Cohere has implemented a new multi-tenant inference scheduling system designed to prevent 'noisy neighbor' performance bottlenecks in its SaaS platform. When multiple organizations share the same GPU resources, bursty traffic from one tenant can historically increase latency for others. To solve this, Cohere introduced a four-stage request management architecture that balances fairness, service-level agreements (SLAs), and hardware utilization.
The system processes requests through a fixed sequence: first, a Rate Limiter performs admission control, rejecting requests that exceed tenant quotas or exceed system capacity to honor latency targets. Second, the Performance Tier selector prioritizes requests based on the tenant's commercial tier, ensuring higher-paid customers receive faster access. Third, the Deficit Round Robin (DRR) algorithm manages equitable distribution within each tier by assigning each organization a 'quantum'—a budget of work.
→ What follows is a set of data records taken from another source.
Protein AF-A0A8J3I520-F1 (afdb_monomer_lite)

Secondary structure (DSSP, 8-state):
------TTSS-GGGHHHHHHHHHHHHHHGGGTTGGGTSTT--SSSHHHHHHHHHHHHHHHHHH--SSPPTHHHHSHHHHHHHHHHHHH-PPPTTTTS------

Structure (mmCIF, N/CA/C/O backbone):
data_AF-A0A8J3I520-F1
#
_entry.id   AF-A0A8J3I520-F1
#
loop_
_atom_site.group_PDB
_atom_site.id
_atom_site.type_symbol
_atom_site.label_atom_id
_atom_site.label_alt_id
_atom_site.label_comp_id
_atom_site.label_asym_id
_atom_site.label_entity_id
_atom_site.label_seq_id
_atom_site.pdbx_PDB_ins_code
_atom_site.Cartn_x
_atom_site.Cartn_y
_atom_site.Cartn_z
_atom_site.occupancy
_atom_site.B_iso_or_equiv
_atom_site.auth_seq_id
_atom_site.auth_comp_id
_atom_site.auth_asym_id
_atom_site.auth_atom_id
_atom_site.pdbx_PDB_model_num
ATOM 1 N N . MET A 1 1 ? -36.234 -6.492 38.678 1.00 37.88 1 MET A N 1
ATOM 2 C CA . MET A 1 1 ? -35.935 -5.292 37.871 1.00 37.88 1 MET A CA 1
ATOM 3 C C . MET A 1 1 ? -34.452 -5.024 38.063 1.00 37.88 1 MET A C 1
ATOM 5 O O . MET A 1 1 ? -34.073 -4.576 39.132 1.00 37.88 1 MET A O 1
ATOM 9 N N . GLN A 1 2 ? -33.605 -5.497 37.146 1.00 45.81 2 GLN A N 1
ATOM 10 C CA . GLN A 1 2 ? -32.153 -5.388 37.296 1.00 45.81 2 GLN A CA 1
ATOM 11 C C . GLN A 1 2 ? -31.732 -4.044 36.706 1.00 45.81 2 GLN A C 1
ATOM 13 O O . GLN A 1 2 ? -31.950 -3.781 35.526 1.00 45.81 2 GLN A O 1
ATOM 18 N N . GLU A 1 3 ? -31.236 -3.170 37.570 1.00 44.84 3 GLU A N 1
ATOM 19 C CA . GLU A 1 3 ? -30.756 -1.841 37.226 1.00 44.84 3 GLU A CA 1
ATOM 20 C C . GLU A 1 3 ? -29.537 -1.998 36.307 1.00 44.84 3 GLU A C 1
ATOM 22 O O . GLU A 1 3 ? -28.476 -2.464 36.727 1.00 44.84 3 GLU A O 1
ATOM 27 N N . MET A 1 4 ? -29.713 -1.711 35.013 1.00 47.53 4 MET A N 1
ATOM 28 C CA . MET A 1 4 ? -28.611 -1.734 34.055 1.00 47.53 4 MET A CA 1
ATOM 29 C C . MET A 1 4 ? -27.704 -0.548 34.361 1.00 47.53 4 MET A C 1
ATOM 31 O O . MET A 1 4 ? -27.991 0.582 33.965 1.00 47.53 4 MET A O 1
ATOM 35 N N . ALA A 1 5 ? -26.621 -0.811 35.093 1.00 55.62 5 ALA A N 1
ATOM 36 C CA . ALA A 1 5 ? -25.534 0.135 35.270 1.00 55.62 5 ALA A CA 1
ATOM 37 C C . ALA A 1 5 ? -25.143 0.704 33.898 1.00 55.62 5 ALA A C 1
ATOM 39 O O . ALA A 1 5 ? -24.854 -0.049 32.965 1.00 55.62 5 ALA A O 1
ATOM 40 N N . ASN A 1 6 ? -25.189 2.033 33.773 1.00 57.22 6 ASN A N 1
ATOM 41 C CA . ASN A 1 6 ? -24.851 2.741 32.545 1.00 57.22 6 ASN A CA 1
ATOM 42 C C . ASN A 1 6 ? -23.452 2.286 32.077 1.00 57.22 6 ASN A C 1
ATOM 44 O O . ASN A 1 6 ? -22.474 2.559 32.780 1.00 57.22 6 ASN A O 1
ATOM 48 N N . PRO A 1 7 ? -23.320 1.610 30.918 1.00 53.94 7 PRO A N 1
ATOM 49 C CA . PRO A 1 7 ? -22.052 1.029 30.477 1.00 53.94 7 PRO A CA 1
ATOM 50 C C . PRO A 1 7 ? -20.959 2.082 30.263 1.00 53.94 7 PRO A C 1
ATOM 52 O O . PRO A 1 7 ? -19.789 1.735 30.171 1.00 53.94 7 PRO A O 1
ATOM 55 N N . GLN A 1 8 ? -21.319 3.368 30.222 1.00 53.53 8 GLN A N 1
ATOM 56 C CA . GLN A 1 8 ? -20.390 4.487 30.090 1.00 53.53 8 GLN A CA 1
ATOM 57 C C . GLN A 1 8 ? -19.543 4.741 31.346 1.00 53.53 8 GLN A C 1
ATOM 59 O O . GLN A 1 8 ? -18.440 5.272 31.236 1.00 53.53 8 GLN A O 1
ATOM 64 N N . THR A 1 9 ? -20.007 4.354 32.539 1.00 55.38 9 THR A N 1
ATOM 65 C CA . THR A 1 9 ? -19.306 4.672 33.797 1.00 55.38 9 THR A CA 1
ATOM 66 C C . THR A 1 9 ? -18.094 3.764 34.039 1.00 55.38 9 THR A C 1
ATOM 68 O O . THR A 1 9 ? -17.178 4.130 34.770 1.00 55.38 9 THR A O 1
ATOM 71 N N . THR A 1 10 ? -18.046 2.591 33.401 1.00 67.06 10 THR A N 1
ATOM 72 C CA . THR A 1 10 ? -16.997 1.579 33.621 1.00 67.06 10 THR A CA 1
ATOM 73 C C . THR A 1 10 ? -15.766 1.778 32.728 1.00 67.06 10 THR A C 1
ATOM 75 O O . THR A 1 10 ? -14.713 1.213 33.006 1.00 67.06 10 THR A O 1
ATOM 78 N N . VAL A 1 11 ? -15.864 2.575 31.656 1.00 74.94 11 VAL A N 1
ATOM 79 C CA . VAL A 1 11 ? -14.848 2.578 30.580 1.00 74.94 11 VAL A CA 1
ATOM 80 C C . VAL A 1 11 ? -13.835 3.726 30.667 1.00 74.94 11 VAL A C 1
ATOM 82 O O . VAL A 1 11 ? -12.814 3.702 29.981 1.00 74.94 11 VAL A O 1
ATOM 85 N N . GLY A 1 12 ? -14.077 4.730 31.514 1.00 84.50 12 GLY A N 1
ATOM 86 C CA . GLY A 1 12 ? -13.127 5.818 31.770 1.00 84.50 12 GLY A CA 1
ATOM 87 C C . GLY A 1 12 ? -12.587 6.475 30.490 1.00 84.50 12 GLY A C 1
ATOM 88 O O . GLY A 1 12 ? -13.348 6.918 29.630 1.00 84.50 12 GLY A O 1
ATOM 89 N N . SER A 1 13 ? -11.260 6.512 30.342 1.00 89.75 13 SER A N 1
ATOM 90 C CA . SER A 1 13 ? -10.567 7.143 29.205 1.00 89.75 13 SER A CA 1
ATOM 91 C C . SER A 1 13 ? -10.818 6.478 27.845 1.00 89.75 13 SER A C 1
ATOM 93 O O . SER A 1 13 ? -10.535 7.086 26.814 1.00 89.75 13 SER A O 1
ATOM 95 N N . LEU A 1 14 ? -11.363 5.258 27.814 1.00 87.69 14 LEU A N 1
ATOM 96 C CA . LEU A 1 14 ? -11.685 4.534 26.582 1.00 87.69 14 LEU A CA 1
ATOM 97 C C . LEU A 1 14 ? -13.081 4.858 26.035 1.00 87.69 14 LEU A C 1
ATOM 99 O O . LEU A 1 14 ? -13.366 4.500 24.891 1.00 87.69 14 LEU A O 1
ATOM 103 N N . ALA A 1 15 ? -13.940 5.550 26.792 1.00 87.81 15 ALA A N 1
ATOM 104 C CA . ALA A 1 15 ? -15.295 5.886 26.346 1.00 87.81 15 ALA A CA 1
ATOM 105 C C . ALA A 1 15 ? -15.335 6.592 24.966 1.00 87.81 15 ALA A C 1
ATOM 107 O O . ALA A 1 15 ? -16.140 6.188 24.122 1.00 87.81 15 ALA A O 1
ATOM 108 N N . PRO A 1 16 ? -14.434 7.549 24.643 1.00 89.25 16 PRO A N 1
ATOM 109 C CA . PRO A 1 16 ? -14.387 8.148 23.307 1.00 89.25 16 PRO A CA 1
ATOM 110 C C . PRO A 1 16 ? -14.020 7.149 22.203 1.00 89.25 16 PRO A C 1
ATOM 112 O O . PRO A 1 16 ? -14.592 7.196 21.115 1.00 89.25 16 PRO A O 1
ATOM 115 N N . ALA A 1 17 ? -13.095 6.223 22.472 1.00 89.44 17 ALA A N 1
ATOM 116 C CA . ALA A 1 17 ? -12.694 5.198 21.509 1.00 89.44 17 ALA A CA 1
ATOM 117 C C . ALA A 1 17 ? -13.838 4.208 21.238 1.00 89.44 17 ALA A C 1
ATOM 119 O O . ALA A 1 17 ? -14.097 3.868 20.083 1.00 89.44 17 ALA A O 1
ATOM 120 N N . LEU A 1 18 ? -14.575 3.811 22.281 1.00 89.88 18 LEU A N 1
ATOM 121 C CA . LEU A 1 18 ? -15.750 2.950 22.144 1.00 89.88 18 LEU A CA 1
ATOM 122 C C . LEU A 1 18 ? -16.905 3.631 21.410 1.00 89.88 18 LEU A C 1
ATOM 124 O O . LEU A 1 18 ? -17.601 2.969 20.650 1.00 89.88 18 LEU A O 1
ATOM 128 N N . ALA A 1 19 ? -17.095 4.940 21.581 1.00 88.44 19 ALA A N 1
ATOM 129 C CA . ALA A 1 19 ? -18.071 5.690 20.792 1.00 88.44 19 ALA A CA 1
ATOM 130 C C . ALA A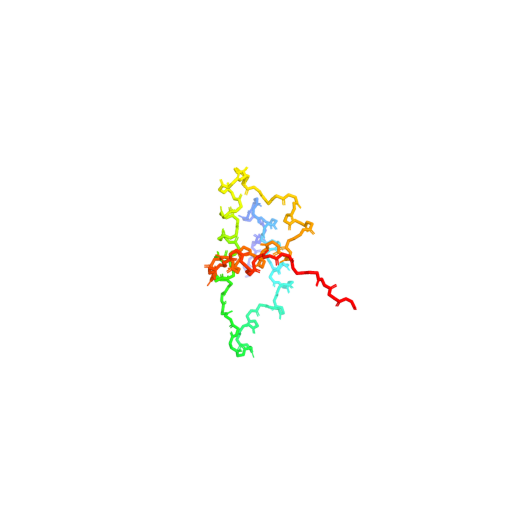 1 19 ? -17.635 5.836 19.321 1.00 88.44 19 ALA A C 1
ATOM 132 O O . ALA A 1 19 ? -18.466 5.851 18.411 1.00 88.44 19 ALA A O 1
ATOM 133 N N . HIS A 1 20 ? -16.327 5.938 19.071 1.00 92.00 20 HIS A N 1
ATOM 134 C CA . HIS A 1 20 ? -15.779 6.099 17.728 1.00 92.00 20 HIS A CA 1
ATOM 135 C C . HIS A 1 20 ? -15.833 4.810 16.902 1.00 92.00 20 HIS A C 1
ATOM 137 O O . HIS A 1 20 ? -16.086 4.868 15.698 1.00 92.00 20 HIS A O 1
ATOM 143 N N . PHE A 1 21 ? -15.632 3.654 17.536 1.00 92.44 21 PHE A N 1
ATOM 144 C CA . PHE A 1 21 ? -15.535 2.376 16.839 1.00 92.44 21 PHE A CA 1
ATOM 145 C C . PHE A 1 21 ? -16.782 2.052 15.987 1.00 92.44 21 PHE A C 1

This algorithm ensures that even when one tenant sends a massive volume of requests, it cannot monopolize GPU time, as its budget is debited by the cost of its requests until replenishment.
Cohere employs two budgeting models depending on the endpoint type. In request-based budgeting, used for generative models, every request is assigned a cost of 1, providing predictable request counts per tenant. In token-based budgeting, used for batched endpoints like embeddings and rerankers, the cost is proportional to the token count, which more accurately reflects GPU resource consumption. Finally, a Priority selector handles request ordering within each tenant's allocated share using criteria such as priority level, deadline, and arrival time. This design allows Cohere to isolate tenants from one another while preserving internal request urgency, resulting in a predictable and efficient serving environment that is now enabled for all customers across the company's API and third-party marketplace deployments.